The scenario in your case is essentially similar to the one in the question you linked. How? Because once the ice cube starts melting, the water (molten ice) forms a layer beneath the ice. So now the ice is no longer in contact with the table, but it's instead in contact with the thin layer of water separating the ice cube and the table. This layer of water is clearly visible in the video that you linked to. This ice-on-water scenario looks something like this:

ice cube

Image source

So, as you'd have anticipated, the physics isn't going to change much (though there is a significant difference in this scenario, see the rest of the answer for more).

Explanation

Temperature dependence of density

The reason behind the rotating ice cube is fundamentally because of the variation in density of water with temperature. The density versus temperature graph for water looks like this:

graph

Image source

As you can see, around the temperature range from $0^{\circ} \:\rm C$ to $4^{\circ}\:\rm C$, the density of water increases with increase in temperature, but after the $4^{\circ}\:\rm C$ mark, it continuously decreases with increase in temperature.

Difference between the your question and the linked question

Now, let me introduce the difference between both the scenarios that I was talking about.

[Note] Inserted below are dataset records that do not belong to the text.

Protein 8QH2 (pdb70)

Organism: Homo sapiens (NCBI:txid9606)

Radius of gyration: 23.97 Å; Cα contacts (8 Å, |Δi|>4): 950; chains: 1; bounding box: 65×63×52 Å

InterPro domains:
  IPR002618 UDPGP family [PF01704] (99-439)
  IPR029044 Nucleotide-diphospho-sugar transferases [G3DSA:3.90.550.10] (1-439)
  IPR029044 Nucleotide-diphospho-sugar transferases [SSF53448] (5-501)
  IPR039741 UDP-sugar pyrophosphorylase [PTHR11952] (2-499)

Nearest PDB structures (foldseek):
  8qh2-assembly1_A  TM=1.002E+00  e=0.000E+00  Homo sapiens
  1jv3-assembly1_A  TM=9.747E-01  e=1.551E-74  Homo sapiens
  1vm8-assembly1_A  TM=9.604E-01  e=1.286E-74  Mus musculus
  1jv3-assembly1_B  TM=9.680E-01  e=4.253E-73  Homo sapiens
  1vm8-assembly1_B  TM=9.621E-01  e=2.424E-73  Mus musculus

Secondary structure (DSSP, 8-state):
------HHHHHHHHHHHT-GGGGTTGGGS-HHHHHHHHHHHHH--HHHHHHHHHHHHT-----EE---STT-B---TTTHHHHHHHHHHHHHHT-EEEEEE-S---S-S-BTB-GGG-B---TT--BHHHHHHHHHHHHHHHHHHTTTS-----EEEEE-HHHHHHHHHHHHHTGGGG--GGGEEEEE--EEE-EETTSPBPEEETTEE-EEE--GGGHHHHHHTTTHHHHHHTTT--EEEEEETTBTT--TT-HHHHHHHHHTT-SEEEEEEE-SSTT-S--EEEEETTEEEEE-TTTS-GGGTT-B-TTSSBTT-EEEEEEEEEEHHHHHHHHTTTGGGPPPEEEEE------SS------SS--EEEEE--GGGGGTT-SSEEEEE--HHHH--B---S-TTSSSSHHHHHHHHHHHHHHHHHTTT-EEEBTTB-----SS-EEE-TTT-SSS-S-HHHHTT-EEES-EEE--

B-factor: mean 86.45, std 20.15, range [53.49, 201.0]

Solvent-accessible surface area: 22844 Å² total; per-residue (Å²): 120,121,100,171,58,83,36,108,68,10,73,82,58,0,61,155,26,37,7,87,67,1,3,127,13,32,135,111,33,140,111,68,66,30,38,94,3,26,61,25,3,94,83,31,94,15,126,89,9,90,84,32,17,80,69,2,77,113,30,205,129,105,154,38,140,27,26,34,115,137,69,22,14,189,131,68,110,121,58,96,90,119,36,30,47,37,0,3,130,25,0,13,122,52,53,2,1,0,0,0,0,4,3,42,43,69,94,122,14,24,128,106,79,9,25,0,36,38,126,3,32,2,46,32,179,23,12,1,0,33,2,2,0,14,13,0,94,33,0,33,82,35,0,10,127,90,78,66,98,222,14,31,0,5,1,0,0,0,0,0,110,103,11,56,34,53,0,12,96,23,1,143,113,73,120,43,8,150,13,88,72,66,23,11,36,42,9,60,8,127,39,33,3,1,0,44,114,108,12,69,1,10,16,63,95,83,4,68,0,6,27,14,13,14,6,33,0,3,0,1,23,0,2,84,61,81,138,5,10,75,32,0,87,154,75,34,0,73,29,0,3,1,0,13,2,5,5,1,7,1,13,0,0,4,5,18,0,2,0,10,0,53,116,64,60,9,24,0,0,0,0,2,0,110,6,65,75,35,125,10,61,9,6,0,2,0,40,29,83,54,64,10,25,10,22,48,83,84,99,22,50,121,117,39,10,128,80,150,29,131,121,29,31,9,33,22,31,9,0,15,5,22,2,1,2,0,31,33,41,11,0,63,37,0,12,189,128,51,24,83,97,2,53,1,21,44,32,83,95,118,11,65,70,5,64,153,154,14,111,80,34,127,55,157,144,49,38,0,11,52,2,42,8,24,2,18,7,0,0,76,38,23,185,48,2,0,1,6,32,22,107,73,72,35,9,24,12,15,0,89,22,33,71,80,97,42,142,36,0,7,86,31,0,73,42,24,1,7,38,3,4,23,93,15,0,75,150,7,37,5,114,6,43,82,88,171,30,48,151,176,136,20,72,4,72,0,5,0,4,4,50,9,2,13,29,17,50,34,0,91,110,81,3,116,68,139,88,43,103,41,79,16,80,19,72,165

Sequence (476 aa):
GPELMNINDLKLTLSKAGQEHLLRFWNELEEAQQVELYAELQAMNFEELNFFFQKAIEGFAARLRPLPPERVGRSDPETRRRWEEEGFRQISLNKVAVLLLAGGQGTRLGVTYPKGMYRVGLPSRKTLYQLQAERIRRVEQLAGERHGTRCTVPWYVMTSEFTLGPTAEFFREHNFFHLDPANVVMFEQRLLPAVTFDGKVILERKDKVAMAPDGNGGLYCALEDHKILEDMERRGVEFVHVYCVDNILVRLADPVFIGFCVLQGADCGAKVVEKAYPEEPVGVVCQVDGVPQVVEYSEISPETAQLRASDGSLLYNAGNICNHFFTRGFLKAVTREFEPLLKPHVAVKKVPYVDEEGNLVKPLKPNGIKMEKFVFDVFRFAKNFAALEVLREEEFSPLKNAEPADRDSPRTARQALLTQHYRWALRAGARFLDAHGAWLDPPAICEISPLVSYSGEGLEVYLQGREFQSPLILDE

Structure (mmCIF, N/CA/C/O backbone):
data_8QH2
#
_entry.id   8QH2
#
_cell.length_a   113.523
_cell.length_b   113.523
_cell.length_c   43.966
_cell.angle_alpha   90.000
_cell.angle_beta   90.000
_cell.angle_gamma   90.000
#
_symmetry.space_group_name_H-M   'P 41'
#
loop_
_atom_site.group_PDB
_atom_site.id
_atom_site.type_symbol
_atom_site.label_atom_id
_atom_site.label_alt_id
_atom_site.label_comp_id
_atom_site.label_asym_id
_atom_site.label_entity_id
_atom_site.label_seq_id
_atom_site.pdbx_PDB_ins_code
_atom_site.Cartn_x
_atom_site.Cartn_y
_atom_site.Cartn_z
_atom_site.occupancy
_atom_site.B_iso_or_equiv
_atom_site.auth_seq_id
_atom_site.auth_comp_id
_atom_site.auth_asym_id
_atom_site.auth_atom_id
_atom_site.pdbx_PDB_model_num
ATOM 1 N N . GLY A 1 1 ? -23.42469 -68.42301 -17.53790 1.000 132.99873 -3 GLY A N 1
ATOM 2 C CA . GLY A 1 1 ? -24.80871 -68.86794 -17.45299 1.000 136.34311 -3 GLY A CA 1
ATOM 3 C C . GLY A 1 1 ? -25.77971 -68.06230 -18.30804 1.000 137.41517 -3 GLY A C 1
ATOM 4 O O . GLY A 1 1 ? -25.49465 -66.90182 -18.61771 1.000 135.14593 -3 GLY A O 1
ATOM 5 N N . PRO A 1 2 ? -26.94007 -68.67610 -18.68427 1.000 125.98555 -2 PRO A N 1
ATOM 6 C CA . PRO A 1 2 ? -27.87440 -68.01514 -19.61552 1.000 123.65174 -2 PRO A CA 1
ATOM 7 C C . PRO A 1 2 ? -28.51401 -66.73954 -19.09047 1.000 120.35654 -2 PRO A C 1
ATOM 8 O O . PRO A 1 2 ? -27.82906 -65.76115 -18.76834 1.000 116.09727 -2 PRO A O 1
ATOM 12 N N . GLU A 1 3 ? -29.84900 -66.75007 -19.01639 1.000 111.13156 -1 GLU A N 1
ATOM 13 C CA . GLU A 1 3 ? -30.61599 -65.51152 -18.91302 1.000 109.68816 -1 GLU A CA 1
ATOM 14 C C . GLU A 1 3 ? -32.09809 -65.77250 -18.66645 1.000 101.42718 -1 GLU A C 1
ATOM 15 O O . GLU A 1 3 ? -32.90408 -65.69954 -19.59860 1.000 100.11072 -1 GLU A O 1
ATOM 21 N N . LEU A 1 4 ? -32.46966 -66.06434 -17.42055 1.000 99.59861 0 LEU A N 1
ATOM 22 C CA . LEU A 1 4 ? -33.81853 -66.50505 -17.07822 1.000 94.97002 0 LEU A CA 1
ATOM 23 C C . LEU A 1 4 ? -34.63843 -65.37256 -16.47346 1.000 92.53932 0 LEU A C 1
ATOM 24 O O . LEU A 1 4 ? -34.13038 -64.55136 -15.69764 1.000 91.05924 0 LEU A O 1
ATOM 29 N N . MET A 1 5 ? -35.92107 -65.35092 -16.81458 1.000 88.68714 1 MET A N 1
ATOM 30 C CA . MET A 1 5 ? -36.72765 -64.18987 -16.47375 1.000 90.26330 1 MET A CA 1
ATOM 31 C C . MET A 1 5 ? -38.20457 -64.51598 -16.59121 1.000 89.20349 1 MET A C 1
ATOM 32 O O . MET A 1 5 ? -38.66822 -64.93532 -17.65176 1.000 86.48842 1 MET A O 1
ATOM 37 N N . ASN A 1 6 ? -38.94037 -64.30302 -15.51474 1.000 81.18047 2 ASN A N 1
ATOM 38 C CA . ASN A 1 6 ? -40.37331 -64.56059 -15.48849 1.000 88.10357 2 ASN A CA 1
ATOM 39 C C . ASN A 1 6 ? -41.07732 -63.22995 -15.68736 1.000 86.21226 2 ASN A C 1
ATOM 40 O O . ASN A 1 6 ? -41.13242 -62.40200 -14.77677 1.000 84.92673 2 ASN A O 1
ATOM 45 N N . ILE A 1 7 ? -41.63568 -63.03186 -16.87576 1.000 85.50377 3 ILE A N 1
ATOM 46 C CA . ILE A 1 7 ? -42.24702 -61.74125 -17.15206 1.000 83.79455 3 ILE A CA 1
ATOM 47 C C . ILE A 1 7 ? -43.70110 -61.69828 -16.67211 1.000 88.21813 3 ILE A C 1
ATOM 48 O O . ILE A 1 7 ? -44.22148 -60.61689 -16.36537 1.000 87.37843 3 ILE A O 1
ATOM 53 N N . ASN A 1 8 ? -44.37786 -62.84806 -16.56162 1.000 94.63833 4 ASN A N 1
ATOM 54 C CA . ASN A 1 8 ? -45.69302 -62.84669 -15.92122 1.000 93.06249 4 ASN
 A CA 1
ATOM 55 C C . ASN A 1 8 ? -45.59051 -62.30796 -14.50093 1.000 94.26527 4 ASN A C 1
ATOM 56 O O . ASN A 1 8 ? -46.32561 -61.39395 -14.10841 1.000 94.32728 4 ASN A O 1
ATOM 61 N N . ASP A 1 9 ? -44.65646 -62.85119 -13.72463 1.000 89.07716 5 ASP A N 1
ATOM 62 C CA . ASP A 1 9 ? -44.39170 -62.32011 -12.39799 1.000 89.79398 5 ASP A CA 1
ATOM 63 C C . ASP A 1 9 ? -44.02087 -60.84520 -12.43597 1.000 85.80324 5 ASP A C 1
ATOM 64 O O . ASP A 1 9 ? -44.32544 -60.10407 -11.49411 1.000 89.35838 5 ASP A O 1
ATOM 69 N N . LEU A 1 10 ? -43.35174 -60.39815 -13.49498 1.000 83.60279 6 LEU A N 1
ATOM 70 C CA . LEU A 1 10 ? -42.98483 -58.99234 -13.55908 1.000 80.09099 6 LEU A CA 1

In the other question, the OP has put ice in a container filled with hot water. This directly implies that the surrounding hot water has lower density than water at any temperature lower than that of the hot water. So the idea of creation of vortices is easily explainable. However, in your case, the surrounding water is not at all hot, and thus the density increases with the increase in temperature, so we might not be able to extend the same explanation here as well.

Then why are vortices formed?

Let's use some approximate temperature data to know why. Let's assume that the table on which you're putting the ice is at a temperature of about $30^{\circ} \:\rm C$ and the ice is at temperature $0^{\circ}\: \rm C$. Thus the water surrounding the ice will also be at a temperature of $0^{\circ}\: \rm C$. And the water touching the table will be at a temperature somewhat around $15^{\circ}\: \rm C$. Now, from the graph of the density versus temperature, we can clearly see that water at $15^{\circ}\: \rm C$ has lower density than water at $0^{\circ}\: \rm C$. This is because the maxima of the approximately parabolic density-temperature graph occurs at $4^{\circ}\: \rm C$ which is more closer to $0^{\circ}\: \rm C$ than to $15^{\circ}\: \rm C$.

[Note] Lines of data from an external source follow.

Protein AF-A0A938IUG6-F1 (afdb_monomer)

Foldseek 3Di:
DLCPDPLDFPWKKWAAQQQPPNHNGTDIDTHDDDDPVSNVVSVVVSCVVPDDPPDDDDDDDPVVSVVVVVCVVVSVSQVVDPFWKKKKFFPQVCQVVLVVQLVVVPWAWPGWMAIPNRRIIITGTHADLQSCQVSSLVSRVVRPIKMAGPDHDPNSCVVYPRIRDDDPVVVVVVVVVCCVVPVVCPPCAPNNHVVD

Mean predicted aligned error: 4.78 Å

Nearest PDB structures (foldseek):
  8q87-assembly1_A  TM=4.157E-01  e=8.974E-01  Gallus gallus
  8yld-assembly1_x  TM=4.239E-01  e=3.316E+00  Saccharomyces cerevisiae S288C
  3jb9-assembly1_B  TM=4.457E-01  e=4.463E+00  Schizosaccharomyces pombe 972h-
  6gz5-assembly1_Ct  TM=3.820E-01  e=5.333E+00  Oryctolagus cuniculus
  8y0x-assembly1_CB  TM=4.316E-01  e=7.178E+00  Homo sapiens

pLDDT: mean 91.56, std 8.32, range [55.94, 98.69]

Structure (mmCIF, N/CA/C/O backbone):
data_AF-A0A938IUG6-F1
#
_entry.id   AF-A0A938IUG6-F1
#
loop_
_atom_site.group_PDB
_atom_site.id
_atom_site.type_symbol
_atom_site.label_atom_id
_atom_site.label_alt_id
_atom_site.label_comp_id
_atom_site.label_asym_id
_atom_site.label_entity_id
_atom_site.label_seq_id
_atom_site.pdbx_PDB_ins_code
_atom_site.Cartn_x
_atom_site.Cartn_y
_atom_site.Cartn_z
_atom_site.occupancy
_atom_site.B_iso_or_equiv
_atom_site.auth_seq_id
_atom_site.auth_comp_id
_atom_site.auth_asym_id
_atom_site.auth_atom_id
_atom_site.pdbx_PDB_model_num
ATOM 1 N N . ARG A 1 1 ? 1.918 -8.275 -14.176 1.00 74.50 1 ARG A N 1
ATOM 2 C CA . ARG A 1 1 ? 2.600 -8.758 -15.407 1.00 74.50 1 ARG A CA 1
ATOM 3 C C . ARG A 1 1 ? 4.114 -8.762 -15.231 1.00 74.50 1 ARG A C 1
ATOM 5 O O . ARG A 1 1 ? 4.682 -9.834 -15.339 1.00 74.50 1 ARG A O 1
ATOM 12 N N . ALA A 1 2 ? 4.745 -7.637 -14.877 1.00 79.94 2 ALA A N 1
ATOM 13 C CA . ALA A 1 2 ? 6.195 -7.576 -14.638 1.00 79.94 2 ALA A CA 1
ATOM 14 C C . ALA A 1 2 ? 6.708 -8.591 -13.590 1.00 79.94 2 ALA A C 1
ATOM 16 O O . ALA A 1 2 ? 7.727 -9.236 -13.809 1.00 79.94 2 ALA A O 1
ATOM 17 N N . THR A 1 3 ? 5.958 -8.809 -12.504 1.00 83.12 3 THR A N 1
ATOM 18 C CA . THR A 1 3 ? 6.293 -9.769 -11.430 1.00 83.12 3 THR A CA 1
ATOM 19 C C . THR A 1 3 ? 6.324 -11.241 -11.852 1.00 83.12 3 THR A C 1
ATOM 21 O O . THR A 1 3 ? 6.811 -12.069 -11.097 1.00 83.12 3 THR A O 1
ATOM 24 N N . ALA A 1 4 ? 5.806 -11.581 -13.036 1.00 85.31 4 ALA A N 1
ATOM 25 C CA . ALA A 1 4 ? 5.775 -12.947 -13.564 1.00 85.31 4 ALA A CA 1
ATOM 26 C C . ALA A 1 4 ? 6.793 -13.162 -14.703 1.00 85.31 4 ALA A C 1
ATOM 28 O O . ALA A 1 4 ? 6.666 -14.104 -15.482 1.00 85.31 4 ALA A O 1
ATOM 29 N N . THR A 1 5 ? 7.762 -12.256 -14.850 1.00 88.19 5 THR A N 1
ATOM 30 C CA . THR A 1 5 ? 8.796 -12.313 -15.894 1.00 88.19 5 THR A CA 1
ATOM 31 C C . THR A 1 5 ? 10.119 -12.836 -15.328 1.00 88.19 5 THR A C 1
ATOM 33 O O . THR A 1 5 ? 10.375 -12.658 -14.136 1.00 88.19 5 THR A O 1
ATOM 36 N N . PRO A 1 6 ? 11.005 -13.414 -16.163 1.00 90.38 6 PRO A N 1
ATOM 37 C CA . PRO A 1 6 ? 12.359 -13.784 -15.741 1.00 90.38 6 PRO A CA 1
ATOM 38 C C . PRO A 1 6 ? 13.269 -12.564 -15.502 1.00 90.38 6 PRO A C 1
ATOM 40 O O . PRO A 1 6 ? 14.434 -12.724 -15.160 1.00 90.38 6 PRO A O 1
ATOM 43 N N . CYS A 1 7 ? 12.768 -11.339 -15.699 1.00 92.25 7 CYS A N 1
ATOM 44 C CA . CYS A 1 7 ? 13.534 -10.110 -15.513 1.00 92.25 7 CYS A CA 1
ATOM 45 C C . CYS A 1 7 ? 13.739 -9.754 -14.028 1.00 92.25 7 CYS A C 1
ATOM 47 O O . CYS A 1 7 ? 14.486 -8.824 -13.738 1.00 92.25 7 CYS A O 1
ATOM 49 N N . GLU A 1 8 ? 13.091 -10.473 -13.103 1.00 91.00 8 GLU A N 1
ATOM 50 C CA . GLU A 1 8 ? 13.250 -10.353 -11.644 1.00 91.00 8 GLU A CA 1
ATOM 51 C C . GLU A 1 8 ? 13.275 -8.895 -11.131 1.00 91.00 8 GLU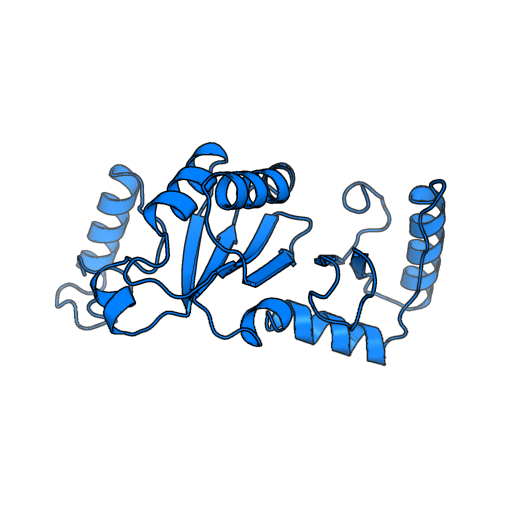 A C 1
ATOM 53 O O . GLU A 1 8 ? 14.314 -8.410 -10.667 1.00 91.00 8 GLU A O 1
ATOM 58 N N . PRO A 1 9 ? 12.148 -8.159 -11.224 1.00 93.31 9 PRO A N 1
ATOM 59 C CA . PRO A 1 9 ? 12.029 -6.842 -10.605 1.00 93.31 9 PRO A CA 1
ATOM 60 C C . PRO A 1 9 ? 12.321 -6.883 -9.103 1.00 93.31 9 PRO A C 1
ATOM 62 O O . PRO A 1 9 ? 11.760 -7.717 -8.393 1.00 93.31 9 PRO A O 1
ATOM 65 N N . SER A 1 10 ? 13.143 -5.955 -8.606 1.00 93.25 10 SER A N 1
ATOM 66 C CA . SER A 1 10 ? 13.426 -5.838 -7.169 1.00 93.25 10 SER A CA 1
ATOM 67 C C . SER A 1 10 ? 12.348 -5.052 -6.422 1.00 93.25 10 SER A C 1
ATOM 69 O O . SER A 1 10 ? 12.156 -5.238 -5.222 1.00 93.25 10 SER A O 1
ATOM 71 N N . SER A 1 11 ? 11.631 -4.159 -7.108 1.00 93.44 11 SER A N 1
ATOM 72 C CA . SER A 1 11 ? 10.545 -3.359 -6.527 1.00 93.44 11 SER A CA 1
ATOM 73 C C . SER A 1 11 ? 9.516 -2.980 -7.590 1.00 93.44 11 SER A C 1
ATOM 75 O O . SER A 1 11 ? 9.852 -2.848 -8.771 1.00 93.44 11 SER A O 1
ATOM 77 N N . LEU A 1 12 ? 8.256 -2.812 -7.179 1.00 94.88 12 LEU A N 1
ATOM 78 C CA . LEU A 1 12 ? 7.173 -2.401 -8.070 1.00 94.88 12 LEU A CA 1
ATOM 79 C C . LEU A 1 12 ? 6.134 -1.566 -7.322 1.00 94.88 12 LEU A C 1
ATOM 81 O O . LEU A 1 12 ? 5.548 -2.052 -6.353 1.00 94.88 12 LEU A O 1
ATOM 85 N N . ALA A 1 13 ? 5.858 -0.369 -7.837 1.00 94.88 13 ALA A N 1
ATOM 86 C CA . ALA A 1 13 ? 4.836 0.537 -7.327 1.00 94.88 13 ALA A CA 1
ATOM 87 C C . ALA A 1 13 ? 3.867 0.957 -8.443 1.00 94.88 13 ALA A C 1
ATOM 89 O O . ALA A 1 13 ? 4.261 1.070 -9.604 1.00 94.88 13 ALA A O 1
ATOM 90 N N . MET A 1 14 ? 2.603 1.187 -8.094 1.00 94.06 14 MET A N 1
ATOM 91 C CA . MET A 1 14 ? 1.598 1.773 -8.983 1.00 94.06 14 MET A CA 1
ATOM 92 C C . MET A 1 14 ? 1.192 3.130 -8.416 1.00 94.06 14 MET A C 1
ATOM 94 O O . MET A 1 14 ? 0.744 3.221 -7.270 1.00 94.06 14 MET A O 1
ATOM 98 N N . LEU A 1 15 ? 1.356 4.168 -9.222 1.00 92.06 15 LEU A N 1
ATOM 99 C CA . LEU A 1 15 ? 1.204 5.564 -8.843 1.00 92.06 15 LEU A CA 1
ATOM 100 C C . LEU A 1 15 ? 0.026 6.147 -9.631 1.00 92.06 15 LEU A C 1
ATOM 102 O O . LEU A 1 15 ? 0.097 6.223 -10.859 1.00 92.06 15 LEU A O 1
ATOM 106 N N . PRO A 1 16 ? -1.086 6.505 -8.974 1.00 87.94 16 PRO A N 1
ATOM 107 C CA . PRO A 1 16 ? -2.131 7.294 -9.613 1.00 87.94 16 PRO A CA 1
ATOM 108 C C . PRO A 1 16 ? -1.598 8.641 -10.119 1.00 87.94 16 PRO A C 1
ATOM 110 O O . PRO A 1 16 ? -0.608 9.146 -9.595 1.00 87.94 16 PRO A O 1
ATOM 113 N N . ALA A 1 17 ? -2.274 9.250 -11.094 1.00 83.06 17 ALA A N 1
ATOM 114 C CA . ALA A 1 17 ? -1.951 10.612 -11.524 1.00 83.06 17 ALA A CA 1
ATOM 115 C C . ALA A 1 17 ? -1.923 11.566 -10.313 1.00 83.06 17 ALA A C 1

So, in your case, the water surrounding the ice (at a temperature of $0^{\circ}\: \rm C$) is heavier than water at, say, about $10 ^{\circ}\: \rm C$ or $15^{\circ}\: \rm C$. Thus it would get replaced by the water beneath the ice (the water touching the table). In other words, the water surrounding the ice sinks, pulling inside the water from the periphery (whose density is more than the water at $0^{\circ}\: \rm C$). And, voila, there are our vortices.

Vortices

These vortices interact with the floating ice cube and thus the floating ice cube, initially stationary, starts beginning to rotate.

Is the conservation of angular momentum violated here?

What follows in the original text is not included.